A gradual upgrade was planned to expand the Kafka cluster and to bring it to Jessie running Kafka 0.8.2.1 in https://phabricator.wikimedia.org/T106581.

Otto tested this upgrade plan in labs, and all was fine. However, the testing was not extensive enough, as it was not tested with varnishkafka or a regular stream of events.

Timeline

At 2015-08-03T17:21, Otto began the process of partition reassignment to balance partitions across 6 nodes, 3 of which were the original Precise with Kafka 0.8.1.1, 3 Jessie with Kafka 0.8.2.1. This seemed fine, but Otto believes that once some partitions were totally moved off of the original 0.8.1.1 brokers, things started going wrong.

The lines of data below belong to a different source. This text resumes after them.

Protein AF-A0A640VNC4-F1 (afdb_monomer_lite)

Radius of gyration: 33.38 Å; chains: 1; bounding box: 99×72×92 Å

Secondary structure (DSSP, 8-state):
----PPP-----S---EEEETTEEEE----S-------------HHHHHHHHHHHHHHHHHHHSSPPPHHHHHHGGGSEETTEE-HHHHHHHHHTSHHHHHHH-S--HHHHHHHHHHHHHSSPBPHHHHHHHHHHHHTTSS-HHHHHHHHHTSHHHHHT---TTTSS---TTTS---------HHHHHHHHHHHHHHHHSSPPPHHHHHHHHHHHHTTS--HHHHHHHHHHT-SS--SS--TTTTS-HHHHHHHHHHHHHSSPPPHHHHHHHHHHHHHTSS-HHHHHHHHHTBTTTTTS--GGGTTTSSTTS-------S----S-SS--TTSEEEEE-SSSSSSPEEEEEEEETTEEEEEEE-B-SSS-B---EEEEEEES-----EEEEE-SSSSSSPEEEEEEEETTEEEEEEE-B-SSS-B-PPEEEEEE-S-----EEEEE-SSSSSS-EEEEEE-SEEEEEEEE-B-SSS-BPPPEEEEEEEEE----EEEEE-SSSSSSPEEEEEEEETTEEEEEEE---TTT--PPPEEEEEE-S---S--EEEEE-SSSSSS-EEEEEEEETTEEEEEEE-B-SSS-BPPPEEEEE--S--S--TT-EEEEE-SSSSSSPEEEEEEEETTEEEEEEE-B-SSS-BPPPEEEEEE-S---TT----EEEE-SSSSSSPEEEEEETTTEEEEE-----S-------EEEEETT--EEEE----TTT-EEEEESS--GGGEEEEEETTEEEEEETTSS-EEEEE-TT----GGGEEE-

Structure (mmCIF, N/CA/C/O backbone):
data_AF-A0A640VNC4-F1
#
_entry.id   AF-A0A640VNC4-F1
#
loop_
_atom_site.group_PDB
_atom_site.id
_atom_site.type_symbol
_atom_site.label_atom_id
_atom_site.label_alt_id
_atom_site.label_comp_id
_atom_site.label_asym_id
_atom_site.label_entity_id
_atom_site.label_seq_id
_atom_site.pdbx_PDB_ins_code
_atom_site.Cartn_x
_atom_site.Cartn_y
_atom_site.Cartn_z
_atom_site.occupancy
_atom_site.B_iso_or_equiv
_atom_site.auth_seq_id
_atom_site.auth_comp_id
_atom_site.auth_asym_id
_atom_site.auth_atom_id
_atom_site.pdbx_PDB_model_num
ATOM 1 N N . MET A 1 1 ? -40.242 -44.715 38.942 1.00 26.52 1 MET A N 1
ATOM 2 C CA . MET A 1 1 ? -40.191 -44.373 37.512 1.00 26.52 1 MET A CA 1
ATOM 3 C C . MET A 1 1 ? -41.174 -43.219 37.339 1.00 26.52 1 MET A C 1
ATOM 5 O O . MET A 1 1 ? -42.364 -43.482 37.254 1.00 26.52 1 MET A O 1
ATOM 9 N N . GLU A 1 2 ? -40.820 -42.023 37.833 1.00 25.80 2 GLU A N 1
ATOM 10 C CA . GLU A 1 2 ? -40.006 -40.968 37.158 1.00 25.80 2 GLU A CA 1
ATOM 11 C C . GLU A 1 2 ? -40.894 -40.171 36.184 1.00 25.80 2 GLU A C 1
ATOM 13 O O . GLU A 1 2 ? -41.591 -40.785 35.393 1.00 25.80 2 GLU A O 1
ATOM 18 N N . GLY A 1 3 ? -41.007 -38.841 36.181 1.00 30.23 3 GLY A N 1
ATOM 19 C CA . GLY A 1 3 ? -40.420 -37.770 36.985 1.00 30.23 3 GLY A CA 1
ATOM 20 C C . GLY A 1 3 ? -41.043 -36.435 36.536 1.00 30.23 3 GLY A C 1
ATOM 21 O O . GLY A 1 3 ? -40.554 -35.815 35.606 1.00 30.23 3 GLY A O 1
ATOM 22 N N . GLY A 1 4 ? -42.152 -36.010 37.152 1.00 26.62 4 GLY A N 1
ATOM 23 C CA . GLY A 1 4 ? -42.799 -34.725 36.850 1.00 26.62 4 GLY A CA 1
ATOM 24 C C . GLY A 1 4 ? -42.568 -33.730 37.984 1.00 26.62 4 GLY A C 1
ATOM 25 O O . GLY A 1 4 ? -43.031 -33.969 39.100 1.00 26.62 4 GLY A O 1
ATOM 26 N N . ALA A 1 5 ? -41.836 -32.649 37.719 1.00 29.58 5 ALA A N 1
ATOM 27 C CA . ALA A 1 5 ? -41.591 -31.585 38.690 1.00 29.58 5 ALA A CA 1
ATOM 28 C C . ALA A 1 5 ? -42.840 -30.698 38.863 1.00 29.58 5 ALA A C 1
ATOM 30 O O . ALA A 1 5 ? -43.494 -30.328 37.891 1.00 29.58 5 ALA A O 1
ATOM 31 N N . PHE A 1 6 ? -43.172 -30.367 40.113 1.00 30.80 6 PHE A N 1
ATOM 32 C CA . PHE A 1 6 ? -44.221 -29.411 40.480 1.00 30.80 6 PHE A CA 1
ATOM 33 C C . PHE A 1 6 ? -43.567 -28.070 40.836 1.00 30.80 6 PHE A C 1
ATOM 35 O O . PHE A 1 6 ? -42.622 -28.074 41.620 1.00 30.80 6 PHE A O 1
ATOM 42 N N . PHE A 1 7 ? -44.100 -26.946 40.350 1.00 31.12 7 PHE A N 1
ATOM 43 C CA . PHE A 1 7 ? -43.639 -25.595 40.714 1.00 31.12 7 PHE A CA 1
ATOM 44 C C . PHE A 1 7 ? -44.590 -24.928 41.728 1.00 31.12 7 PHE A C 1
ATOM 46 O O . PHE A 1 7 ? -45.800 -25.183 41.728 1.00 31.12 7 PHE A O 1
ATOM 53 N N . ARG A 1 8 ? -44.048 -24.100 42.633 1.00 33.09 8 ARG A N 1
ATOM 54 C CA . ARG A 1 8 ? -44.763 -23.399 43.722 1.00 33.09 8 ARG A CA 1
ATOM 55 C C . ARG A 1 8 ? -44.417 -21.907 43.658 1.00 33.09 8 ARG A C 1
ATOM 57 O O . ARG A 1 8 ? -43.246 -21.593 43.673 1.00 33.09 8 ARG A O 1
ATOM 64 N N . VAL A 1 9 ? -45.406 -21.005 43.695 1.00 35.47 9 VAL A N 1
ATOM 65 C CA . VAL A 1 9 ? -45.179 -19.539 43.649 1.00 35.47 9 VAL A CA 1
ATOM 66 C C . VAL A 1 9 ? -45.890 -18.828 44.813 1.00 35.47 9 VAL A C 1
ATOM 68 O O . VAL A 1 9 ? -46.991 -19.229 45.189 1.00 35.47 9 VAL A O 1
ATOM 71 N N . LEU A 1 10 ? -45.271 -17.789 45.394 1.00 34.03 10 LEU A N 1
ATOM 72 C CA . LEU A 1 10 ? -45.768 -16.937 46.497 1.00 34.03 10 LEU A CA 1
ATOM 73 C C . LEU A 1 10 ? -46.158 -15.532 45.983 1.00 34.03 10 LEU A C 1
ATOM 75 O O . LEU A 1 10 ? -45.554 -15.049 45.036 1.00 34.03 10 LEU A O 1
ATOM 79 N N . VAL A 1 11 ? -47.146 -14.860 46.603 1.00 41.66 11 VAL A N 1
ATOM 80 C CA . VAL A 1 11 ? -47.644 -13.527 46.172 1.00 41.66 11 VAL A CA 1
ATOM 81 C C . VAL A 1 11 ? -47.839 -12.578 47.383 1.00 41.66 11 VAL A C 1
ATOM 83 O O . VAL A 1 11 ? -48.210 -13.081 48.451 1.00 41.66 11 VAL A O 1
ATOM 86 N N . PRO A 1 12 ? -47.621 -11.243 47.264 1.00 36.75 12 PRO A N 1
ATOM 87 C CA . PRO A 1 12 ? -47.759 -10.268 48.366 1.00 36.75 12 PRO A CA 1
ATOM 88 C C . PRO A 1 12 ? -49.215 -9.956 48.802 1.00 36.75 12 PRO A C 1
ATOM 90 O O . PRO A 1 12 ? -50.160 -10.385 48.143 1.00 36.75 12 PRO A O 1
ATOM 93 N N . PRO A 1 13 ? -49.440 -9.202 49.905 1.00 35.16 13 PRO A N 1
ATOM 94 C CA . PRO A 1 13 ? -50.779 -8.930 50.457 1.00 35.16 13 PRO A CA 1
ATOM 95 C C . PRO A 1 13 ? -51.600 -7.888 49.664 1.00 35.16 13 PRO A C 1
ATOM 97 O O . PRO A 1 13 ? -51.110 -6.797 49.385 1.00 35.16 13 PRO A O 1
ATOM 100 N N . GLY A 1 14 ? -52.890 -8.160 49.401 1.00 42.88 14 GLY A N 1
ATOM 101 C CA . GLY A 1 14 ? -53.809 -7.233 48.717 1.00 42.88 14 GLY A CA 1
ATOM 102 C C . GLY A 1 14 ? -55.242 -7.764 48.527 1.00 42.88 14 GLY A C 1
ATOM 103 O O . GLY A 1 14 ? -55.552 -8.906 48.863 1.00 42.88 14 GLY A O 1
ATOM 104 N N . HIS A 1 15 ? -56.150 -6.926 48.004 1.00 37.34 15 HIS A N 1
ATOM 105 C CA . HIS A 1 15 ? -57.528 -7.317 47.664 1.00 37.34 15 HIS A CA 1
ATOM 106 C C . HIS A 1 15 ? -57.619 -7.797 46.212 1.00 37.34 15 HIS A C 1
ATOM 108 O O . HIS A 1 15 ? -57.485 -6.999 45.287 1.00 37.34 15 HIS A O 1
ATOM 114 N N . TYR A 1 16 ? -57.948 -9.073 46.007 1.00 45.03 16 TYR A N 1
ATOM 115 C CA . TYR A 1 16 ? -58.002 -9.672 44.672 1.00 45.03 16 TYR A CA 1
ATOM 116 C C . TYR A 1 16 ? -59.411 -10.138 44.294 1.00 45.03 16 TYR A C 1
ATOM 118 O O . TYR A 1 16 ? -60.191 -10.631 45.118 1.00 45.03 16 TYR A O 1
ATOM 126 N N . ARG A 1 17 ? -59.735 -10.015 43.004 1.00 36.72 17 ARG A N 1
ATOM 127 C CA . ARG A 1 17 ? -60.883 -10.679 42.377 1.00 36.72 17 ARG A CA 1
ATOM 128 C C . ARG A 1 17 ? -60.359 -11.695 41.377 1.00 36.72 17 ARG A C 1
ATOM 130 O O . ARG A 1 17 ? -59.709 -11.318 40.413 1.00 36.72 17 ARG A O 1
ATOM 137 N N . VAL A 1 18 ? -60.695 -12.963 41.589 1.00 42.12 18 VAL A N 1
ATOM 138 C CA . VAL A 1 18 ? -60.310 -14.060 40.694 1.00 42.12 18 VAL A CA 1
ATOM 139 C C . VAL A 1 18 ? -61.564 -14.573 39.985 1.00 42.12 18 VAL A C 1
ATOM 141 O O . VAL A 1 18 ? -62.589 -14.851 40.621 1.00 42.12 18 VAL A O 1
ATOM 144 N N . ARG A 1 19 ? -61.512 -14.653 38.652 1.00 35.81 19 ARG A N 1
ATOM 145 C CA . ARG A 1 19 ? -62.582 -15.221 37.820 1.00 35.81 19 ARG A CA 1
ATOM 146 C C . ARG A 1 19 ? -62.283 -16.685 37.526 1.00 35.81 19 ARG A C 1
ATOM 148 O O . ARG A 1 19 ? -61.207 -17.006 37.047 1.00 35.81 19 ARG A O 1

Otto is still not entirely sure what went wrong. He spent several hours attempting to reconcile the problems. During this time, most varnishkafkas were still producing. However, many of them periodically failed with metadata request timeouts, which caused failed produce requests.

After several hours of trying to fix this, Otto decided the faster way to get everything back to normal would be to revert to only the 4 original 0.8.1.1 Kafka brokers, by wiping the Kafka cluster metadata and data clean and starting from scratch. This was done at at 2015-08-03T23:45. After this, the status quo was restored and message production and consumption proceeded as normal.

Webrequest data experienced significant loss during this outage. Data in Hadoop between 2015-08-03T17:00 and 2015-08-04T00:00 should be considered unreliable.

See also: Analytics/Data/Webrequest

Actionables

  • Status:    Done - Rebuild 0.8.2.1 Kafka .deb package with updated Snappy dependency, and double check other dependencies in gradle.
  • Status:    Done - Figure out what went wrong and/or do more extensive testing in labs.
  • Status:    Done - Augment deployment plan to do this again without incident.